Eight key questions for the snap election

19 Apr 2017

Yesterday, Theresa May shocked the United Kingdom by calling for a general election on 8th June 2017. Today, Parliament voted in favour of such an election, by 522-13. With this in mind, here are eight interesting questions to which we await the answers in this short seven-week campaign.

 

 

1. How many Labour MPs will not stand, or are likely to lose their seats?

Many people have jokingly suggested that Labour MPs should be spending the next seven weeks updating their curriculum vitae, but, while many will fight on despite the odds being stacked against them, there will indeed be a few who will not stand again.

 

Already, Tom Blenkinsop, the 36-year-old Member for Middlesbrough South and East Cleveland, has announced that he will not be standing for re-election due to 'significant and irreconcilable differences with the current leadership'.

 

Alan Johnson is also stepping down, though this is said to be due to his being in his late 60s and wanting to retire.

 

 

2. Can the Liberal Democrats make significant gains?

The Liberal Democrats and their anti-Brexit position are likely to have strong appeal in Remain strongholds across the country. There's no chance of them getting back into the 50s or 60s, but they should be able to get into double figures this time.

 

 

3. Will we see the return of Lib Dem grandees like Davey and Cable?

Vince Cable and Sir Edward Davey have already said they will be running in Twickenham and Surbiton respectively. Given the astonishing by-election result in neighbouring Richmond Park in December 2016 with Sarah Olney of the Lib Dems overturning Zac Goldsmith's 23,015 majority and the area's strong anti-Brexit sentiment, there seems to be a good chance of these two coming back.

 

However, other former big hitters such as David Laws will not be returning as they have already been replaced by other Lib Dem candidates.

 

 

4. Will Labour candidates distance themselves from Corbyn?

Labour MP John Woodcock, in his re-election announcement, declared that he 'would not countenance' voting to make Jeremy Corbyn Prime Minister, citing his opposition to our nuclear deterrent (his constituency of Barrow and Furness borders Copeland), and Corbyn’s lack of competence to do the job.

 

This raises the question, which could be the most interesting of the campaign, of whether Labour MPs will completely separate themselves from Corbyn and aim to get rid of him.
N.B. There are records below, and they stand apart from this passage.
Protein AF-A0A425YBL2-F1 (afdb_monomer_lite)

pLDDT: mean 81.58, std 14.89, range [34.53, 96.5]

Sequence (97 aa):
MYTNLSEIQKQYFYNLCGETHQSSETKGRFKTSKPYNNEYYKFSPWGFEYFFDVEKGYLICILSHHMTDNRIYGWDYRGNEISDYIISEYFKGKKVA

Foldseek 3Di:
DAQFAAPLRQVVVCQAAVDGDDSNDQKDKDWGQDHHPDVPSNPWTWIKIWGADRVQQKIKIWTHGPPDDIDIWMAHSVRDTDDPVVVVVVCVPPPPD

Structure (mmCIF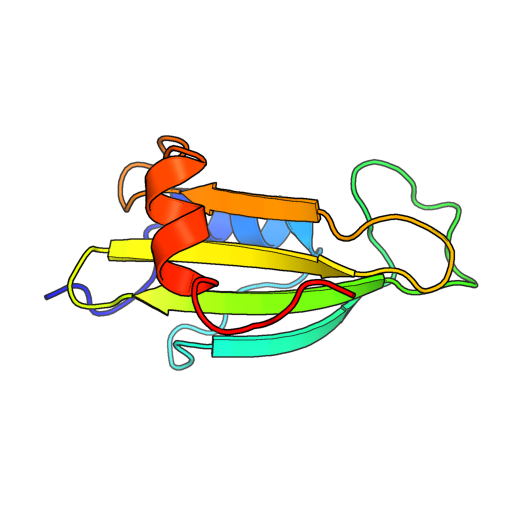, N/CA/C/O backbone):
data_AF-A0A425YBL2-F1
#
_entry.id   AF-A0A425YBL2-F1
#
loop_
_atom_site.group_PDB
_atom_site.id
_atom_site.type_symbol
_atom_site.label_atom_id
_atom_site.label_alt_id
_atom_site.label_comp_id
_atom_site.label_asym_id
_atom_site.label_entity_id
_atom_site.label_seq_id
_atom_site.pdbx_PDB_ins_code
_atom_site.Cartn_x
_atom_site.Cartn_y
_atom_site.Cartn_z
_atom_site.occupancy
_atom_site.B_iso_or_equiv
_atom_site.auth_seq_id
_atom_site.auth_comp_id
_atom_site.auth_asym_id
_atom_site.auth_atom_id
_atom_site.pdbx_PDB_model_num
ATOM 1 N N . MET A 1 1 ? -14.311 4.208 13.973 1.00 74.94 1 MET A N 1
ATOM 2 C CA . MET A 1 1 ? -14.224 4.311 12.505 1.00 74.94 1 MET A CA 1
ATOM 3 C C . MET A 1 1 ? -13.059 5.225 12.184 1.00 74.94 1 MET A C 1
ATOM 5 O O . MET A 1 1 ? -12.974 6.299 12.774 1.00 74.94 1 MET A O 1
ATOM 9 N N . TYR A 1 2 ? -12.129 4.764 11.359 1.00 84.12 2 TYR A N 1
ATOM 10 C CA . TYR A 1 2 ? -10.972 5.544 10.936 1.00 84.12 2 TYR A CA 1
ATOM 11 C C . TYR A 1 2 ? -11.388 6.497 9.818 1.00 84.12 2 TYR A C 1
ATOM 13 O O . TYR A 1 2 ? -12.216 6.153 8.984 1.00 84.12 2 TYR A O 1
ATOM 21 N N . THR A 1 3 ? -10.841 7.708 9.814 1.00 82.56 3 THR A N 1
ATOM 22 C CA . THR A 1 3 ? -11.197 8.734 8.821 1.00 82.56 3 THR A CA 1
ATOM 23 C C . THR A 1 3 ? -10.131 8.914 7.751 1.00 82.56 3 THR A C 1
ATOM 25 O O . THR A 1 3 ? -10.443 9.405 6.676 1.00 82.56 3 THR A O 1
ATOM 28 N N . ASN A 1 4 ? -8.889 8.521 8.040 1.00 88.19 4 ASN A N 1
ATOM 29 C CA . ASN A 1 4 ? -7.719 8.686 7.184 1.00 88.19 4 ASN A CA 1
ATOM 30 C C . ASN A 1 4 ? -6.671 7.614 7.506 1.00 88.19 4 ASN A C 1
ATOM 32 O O . ASN A 1 4 ? -6.725 6.998 8.573 1.00 88.19 4 ASN A O 1
ATOM 36 N N . LEU A 1 5 ? -5.679 7.469 6.625 1.00 92.19 5 LEU A N 1
ATOM 37 C CA . LEU A 1 5 ? -4.444 6.745 6.929 1.00 92.19 5 LEU A CA 1
ATOM 38 C C . LEU A 1 5 ? -3.713 7.369 8.122 1.00 92.19 5 LEU A C 1
ATOM 40 O O . LEU A 1 5 ? -3.643 8.597 8.242 1.00 92.19 5 LEU A O 1
ATOM 44 N N . SER A 1 6 ? -3.106 6.527 8.958 1.00 94.00 6 SER A N 1
ATOM 45 C CA . SER A 1 6 ? -2.136 6.985 9.954 1.00 94.00 6 SER A CA 1
ATOM 46 C C . SER A 1 6 ? -0.856 7.500 9.286 1.00 94.00 6 SER A C 1
ATOM 48 O O . SER A 1 6 ? -0.568 7.186 8.131 1.00 94.00 6 SER A O 1
ATOM 50 N N . GLU A 1 7 ? -0.043 8.269 10.013 1.00 93.88 7 GLU A N 1
ATOM 51 C CA . GLU A 1 7 ? 1.230 8.780 9.479 1.00 93.88 7 GLU A CA 1
ATOM 52 C C . GLU A 1 7 ? 2.178 7.656 9.037 1.00 93.88 7 GLU A C 1
ATOM 54 O O . GLU A 1 7 ? 2.826 7.758 7.997 1.00 93.88 7 GLU A O 1
ATOM 59 N N . ILE A 1 8 ? 2.202 6.537 9.767 1.00 95.44 8 ILE A N 1
ATOM 60 C CA . ILE A 1 8 ? 3.023 5.380 9.396 1.00 95.44 8 ILE A CA 1
ATOM 61 C C . ILE A 1 8 ? 2.513 4.704 8.114 1.00 95.44 8 ILE A C 1
ATOM 63 O O . ILE A 1 8 ? 3.309 4.371 7.238 1.00 95.44 8 ILE A O 1
ATOM 67 N N . GLN A 1 9 ? 1.192 4.591 7.938 1.00 94.94 9 GLN A N 1
ATOM 68 C CA . GLN A 1 9 ? 0.600 4.083 6.698 1.00 94.94 9 GLN A CA 1
ATOM 69 C C . GLN A 1 9 ? 0.884 5.008 5.508 1.00 94.94 9 GLN A C 1
ATOM 71 O O . GLN A 1 9 ? 1.219 4.521 4.429 1.00 94.94 9 GLN A O 1
ATOM 76 N N . LYS A 1 10 ? 0.817 6.334 5.696 1.00 93.81 10 LYS A N 1
ATOM 77 C CA . LYS A 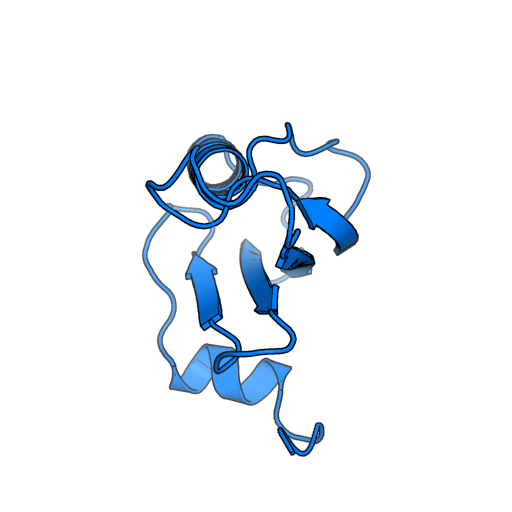1 10 ? 1.193 7.313 4.660 1.00 93.81 10 LYS A CA 1
ATOM 78 C C . LYS A 1 10 ? 2.658 7.169 4.256 1.00 93.81 10 LYS A C 1
ATOM 80 O O . LYS A 1 10 ? 2.968 7.233 3.068 1.00 93.81 10 LYS A O 1
ATOM 85 N N . GLN A 1 11 ? 3.549 6.934 5.219 1.00 92.81 11 GLN A N 1
ATOM 86 C CA . GLN A 1 11 ? 4.963 6.713 4.931 1.00 92.81 11 GLN A CA 1
ATOM 87 C C . GLN A 1 11 ? 5.182 5.427 4.124 1.00 92.81 11 GLN A C 1
ATOM 89 O O . GLN A 1 11 ? 5.919 5.451 3.140 1.00 92.81 11 GLN A O 1
ATOM 94 N N . TYR A 1 12 ? 4.533 4.317 4.490 1.00 92.44 12 TYR A N 1
ATOM 95 C CA . TYR A 1 12 ? 4.627 3.072 3.720 1.00 92.44 12 TYR A CA 1
ATOM 96 C C . TYR A 1 12 ? 4.040 3.205 2.320 1.00 92.44 12 TYR A C 1
ATOM 98 O O . TYR A 1 12 ? 4.663 2.761 1.359 1.00 92.44 12 TYR A O 1
ATOM 106 N N . PHE A 1 13 ? 2.899 3.880 2.189 1.00 91.50 13 PHE A N 1
ATOM 107 C CA . PHE A 1 13 ? 2.306 4.210 0.899 1.00 91.50 13 PHE A CA 1
ATOM 108 C C . PHE A 1 13 ? 3.299 4.964 0.006 1.00 91.50 13 PHE A C 1
ATOM 110 O O . PHE A 1 13 ? 3.583 4.527 -1.111 1.00 91.50 13 PHE A O 1
ATOM 117 N N . TYR A 1 14 ? 3.880 6.050 0.522 1.00 90.56 14 TYR A N 1
ATOM 118 C CA . TYR A 1 14 ? 4.854 6.860 -0.206 1.00 90.56 14 TYR A CA 1
ATOM 119 C C . TYR A 1 14 ? 6.102 6.058 -0.583 1.00 90.56 14 TYR A C 1
ATOM 121 O O . TYR A 1 14 ? 6.561 6.123 -1.720 1.00 90.56 14 TYR A O 1
ATOM 129 N N . ASN A 1 15 ? 6.626 5.247 0.335 1.00 87.25 15 ASN A N 1
ATOM 130 C CA . ASN A 1 15 ? 7.782 4.396 0.058 1.00 87.25 15 ASN A CA 1
ATOM 131 C C . ASN A 1 15 ? 7.492 3.365 -1.045 1.00 87.25 15 ASN A C 1
ATOM 133 O O . ASN A 1 15 ? 8.398 2.997 -1.790 1.00 87.25 15 ASN A O 1
ATOM 137 N N . LEU A 1 16 ? 6.243 2.902 -1.148 1.00 87.00 16 LEU A N 1
ATOM 138 C CA . LEU A 1 16 ? 5.845 1.860 -2.086 1.00 87.00 16 LEU A CA 1
ATOM 139 C C . LEU A 1 16 ? 5.590 2.389 -3.503 1.00 87.00 16 LEU A C 1
ATOM 141 O O . LEU A 1 16 ? 5.920 1.699 -4.464 1.00 87.00 16 LEU A O 1
ATOM 145 N N . CYS A 1 17 ? 4.997 3.579 -3.641 1.00 85.81 17 CYS A N 1
ATOM 146 C CA . CYS A 1 17 ? 4.575 4.114 -4.943 1.00 85.81 17 CYS A CA 1
ATOM 147 C C . CYS A 1 17 ? 5.229 5.443 -5.341 1.00 85.81 17 CYS A C 1
ATOM 149 O O . CYS A 1 17 ? 5.148 5.825 -6.508 1.00 85.81 17 CYS A O 1
ATOM 151 N N . GLY A 1 18 ? 5.876 6.144 -4.409 1.00 83.56 18 GLY A N 1
ATOM 152 C CA . GLY A 1 18 ? 6.496 7.450 -4.630 1.00 83.56 18 GLY A CA 1
ATOM 153 C C . GLY A 1 18 ? 5.550 8.648 -4.615 1.00 83.56 18 GLY A C 1
ATOM 154 O O . GLY A 1 18 ? 6.031 9.762 -4.804 1.00 83.56 18 GLY A O 1
ATOM 155 N N . GLU A 1 19 ? 4.253 8.435 -4.394 1.00 83.69 19 GLU A N 1
ATOM 156 C CA . GLU A 1 19 ? 3.223 9.477 -4.383 1.00 83.69 19 GLU A CA 1
ATOM 157 C C . GLU A 1 19 ? 2.718 9.735 -2.961 1.00 83.69 19 GLU A C 1
ATOM 159 O O . GLU A 1 19 ? 2.699 8.840 -2.111 1.00 83.69 19 GLU A O 1
ATOM 164 N N . THR A 1 20 ? 2.295 10.967 -2.681 1.00 85.94 20 THR A N 1
ATOM 165 C CA . THR A 1 20 ? 1.653 11.298 -1.405 1.00 85.94 20 THR A CA 1
ATOM 166 C C . THR A 1 20 ? 0.178 10.913 -1.445 1.00 85.94 20 THR A C 1
ATOM 168 O O . THR A 1 20 ? -0.546 11.219 -2.390 1.00 85.94 20 THR A O 1
ATOM 171 N N . HIS A 1 21 ? -0.291 10.237 -0.398 1.00 82.44 21 HIS A N 1
ATOM 172 C CA . HIS A 1 21 ? -1.702 9.882 -0.292 1.00 82.44 21 HIS A CA 1
ATOM 173 C C . HIS A 1 21 ? -2.556 11.129 -0.026 1.00 82.44 21 HIS A C 1
ATOM 175 O O . HIS A 1 21 ? -2.336 11.839 0.961 1.00 82.44 21 HIS A O 1
ATOM 181 N N . GLN A 1 22 ? -3.574 11.366 -0.854 1.00 78.06 22 GLN A N 1
ATOM 182 C CA . GLN A 1 22 ? -4.553 12.427 -0.615 1.00 78.06 22 GLN A CA 1
ATOM 183 C C . GLN A 1 22 ? -5.607 11.948 0.385 1.00 78.06 22 GLN A C 1
ATOM 185 O O . GLN A 1 22 ? -6.254 10.927 0.185 1.00 78.06 22 GLN A O 1
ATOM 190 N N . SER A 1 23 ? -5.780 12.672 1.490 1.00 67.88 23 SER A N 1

Though, this would be difficult and impractical.

 

 

5. What will happen in Clacton?

Clacton promises to be one of the most exciting races of the election, with former UKIP donor Arron Banks promising to stand against Douglas Carswell, who recently defected from UKIP to become an independent MP.

 

We should soon find out whether Carswell intends to stand as an independent, or as a Tory, or indeed if he intends to stand at all. If he and Banks both run, the Tories might be able to gain the seat back as the vote would be split.

 

 

6. Will Nigel Farage stand for Parliament for the ninth time?
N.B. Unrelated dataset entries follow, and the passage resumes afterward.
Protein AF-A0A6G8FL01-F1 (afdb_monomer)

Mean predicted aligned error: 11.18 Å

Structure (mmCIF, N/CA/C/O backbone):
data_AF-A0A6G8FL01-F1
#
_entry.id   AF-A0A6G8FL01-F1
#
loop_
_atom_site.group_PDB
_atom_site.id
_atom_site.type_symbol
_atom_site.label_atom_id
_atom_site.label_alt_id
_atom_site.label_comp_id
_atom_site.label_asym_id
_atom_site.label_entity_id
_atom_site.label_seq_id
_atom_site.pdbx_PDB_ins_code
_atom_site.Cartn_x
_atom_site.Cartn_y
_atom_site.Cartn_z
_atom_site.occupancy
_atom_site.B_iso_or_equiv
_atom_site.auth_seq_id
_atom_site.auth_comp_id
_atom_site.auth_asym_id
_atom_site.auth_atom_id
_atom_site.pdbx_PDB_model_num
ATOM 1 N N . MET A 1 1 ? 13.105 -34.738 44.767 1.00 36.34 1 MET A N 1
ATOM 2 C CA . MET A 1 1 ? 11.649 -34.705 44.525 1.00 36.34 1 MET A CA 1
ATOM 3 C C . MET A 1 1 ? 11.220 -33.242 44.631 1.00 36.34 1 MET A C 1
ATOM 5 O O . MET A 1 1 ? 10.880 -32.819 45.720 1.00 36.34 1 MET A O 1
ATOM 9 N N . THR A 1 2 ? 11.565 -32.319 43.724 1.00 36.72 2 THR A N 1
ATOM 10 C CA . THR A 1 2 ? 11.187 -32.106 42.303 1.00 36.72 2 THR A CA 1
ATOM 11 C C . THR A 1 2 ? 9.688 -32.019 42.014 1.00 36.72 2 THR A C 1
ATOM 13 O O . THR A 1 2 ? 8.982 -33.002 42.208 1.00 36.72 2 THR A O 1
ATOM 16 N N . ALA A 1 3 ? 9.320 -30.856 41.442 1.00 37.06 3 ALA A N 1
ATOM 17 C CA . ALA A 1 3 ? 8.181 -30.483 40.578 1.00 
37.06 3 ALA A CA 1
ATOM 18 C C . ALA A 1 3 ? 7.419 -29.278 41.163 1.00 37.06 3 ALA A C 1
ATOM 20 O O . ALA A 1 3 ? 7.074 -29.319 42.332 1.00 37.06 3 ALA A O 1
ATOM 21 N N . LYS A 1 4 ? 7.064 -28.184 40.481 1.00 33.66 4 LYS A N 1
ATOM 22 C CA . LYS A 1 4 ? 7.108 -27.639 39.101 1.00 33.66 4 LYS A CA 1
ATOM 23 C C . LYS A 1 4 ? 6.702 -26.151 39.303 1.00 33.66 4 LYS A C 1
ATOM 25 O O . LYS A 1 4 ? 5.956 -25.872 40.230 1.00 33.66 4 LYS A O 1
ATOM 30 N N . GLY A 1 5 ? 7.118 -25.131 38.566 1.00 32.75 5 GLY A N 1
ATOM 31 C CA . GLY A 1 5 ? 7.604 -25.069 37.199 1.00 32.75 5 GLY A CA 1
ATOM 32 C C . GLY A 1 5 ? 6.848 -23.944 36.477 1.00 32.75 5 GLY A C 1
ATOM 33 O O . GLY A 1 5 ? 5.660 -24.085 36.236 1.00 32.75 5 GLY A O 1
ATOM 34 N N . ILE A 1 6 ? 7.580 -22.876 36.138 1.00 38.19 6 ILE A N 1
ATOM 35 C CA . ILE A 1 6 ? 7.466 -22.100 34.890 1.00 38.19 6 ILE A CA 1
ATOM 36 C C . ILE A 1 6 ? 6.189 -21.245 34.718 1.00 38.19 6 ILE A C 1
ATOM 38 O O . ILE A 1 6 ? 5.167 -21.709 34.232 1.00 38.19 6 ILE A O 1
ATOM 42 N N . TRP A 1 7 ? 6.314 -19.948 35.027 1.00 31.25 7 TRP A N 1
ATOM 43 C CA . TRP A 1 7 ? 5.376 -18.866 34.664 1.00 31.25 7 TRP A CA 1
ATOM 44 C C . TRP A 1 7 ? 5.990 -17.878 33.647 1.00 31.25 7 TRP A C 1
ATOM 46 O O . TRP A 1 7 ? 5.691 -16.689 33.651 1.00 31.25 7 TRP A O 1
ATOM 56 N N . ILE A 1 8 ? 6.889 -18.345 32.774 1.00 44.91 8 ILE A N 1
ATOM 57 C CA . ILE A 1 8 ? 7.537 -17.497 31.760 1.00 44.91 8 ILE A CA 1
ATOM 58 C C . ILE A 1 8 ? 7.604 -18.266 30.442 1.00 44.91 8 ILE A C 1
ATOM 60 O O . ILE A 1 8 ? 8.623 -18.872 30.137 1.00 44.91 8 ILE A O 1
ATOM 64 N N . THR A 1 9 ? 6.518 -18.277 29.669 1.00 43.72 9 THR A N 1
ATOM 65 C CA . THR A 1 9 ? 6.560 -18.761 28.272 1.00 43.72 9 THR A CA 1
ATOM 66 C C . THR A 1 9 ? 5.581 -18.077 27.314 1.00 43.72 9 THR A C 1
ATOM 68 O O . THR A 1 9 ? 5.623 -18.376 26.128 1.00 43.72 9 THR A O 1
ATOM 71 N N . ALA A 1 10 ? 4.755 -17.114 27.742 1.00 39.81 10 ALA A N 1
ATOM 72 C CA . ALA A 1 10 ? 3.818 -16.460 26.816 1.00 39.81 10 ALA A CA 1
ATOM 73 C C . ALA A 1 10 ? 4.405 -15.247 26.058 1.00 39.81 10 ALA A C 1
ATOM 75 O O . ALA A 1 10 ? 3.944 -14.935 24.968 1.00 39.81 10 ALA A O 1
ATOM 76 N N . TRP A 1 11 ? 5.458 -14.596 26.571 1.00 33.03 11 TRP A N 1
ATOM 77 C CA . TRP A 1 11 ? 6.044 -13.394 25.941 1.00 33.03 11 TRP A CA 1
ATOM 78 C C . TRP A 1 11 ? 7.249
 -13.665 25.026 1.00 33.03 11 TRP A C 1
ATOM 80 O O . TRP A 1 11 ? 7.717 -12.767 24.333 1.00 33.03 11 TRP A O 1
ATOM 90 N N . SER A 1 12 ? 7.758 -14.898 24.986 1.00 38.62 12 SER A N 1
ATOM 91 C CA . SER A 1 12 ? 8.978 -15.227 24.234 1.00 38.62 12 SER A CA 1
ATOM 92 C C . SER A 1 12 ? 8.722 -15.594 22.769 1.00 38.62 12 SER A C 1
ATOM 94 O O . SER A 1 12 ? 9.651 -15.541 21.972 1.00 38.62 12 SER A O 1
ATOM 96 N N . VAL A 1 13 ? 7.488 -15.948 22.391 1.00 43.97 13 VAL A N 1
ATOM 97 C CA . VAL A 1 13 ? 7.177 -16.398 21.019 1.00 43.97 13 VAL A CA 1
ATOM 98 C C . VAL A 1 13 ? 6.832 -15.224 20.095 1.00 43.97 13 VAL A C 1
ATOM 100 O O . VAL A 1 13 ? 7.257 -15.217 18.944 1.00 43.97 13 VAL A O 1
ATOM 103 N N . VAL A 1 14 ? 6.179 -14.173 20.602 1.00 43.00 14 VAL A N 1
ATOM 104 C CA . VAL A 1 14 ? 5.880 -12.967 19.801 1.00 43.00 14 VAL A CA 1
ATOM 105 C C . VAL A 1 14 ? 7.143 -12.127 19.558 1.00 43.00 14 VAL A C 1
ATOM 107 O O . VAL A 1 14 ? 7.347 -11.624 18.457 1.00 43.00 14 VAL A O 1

You know what they say: if the first eight times you don’t succeed, try, try, try again.

 

Nigel Farage seems likely to have another go at South Thanet, which he narrowly lost to Conservative candidate and former UKIP leader Craig Mackinlay, a result marred with controversy over allegations that the Tories broke campaign finance rules. Paul Nuttall thinks it likely that Nigel will stand and the man himself says he is considering it.

 

Seeing Mr Farage lose for a ninth time would be a small moment of happiness for liberals and lefties on a night which will probably see a majority for the Conservatives.

 

 

7. What result would make Corbyn resign?

Neil Kinnock lost by 12% in the popular vote and by 147 seats in 1987, but did not resign as Labour leader as he had improved by 3.2% and 20 seats on Michael Foot's disastrous performance in 1983.

 

Former Labour SPAD David Mills has suggested that Corbyn should be allowed to stay on if he matches or betters this, which seems unlikely.

 

Soft-left and centrist Labour members worry that Corbyn will make the argument that he didn’t have enough time after the last leadership election and won't step down, blaming disunity for a poor election result which would in fact be mainly due to his gross incompetence and unpopularity.

 

 

8. What effect would a Tory landslide have on Brexit?

In the likely event that Theresa May and her Conservative Party win on 8th June, the PM will be able to claim a clear mandate for her handling of Brexit.

 

This might suggest that a hard Brexit is inevitable, but another possibility is that May, who was of course a Remain campaigner, would have the freedom to go for a softer approach to Brexit as there wouldn’t be a general election until 2022, three years after our exit in 2019. The former still seems more likely, but it will be interesting to see what happens next.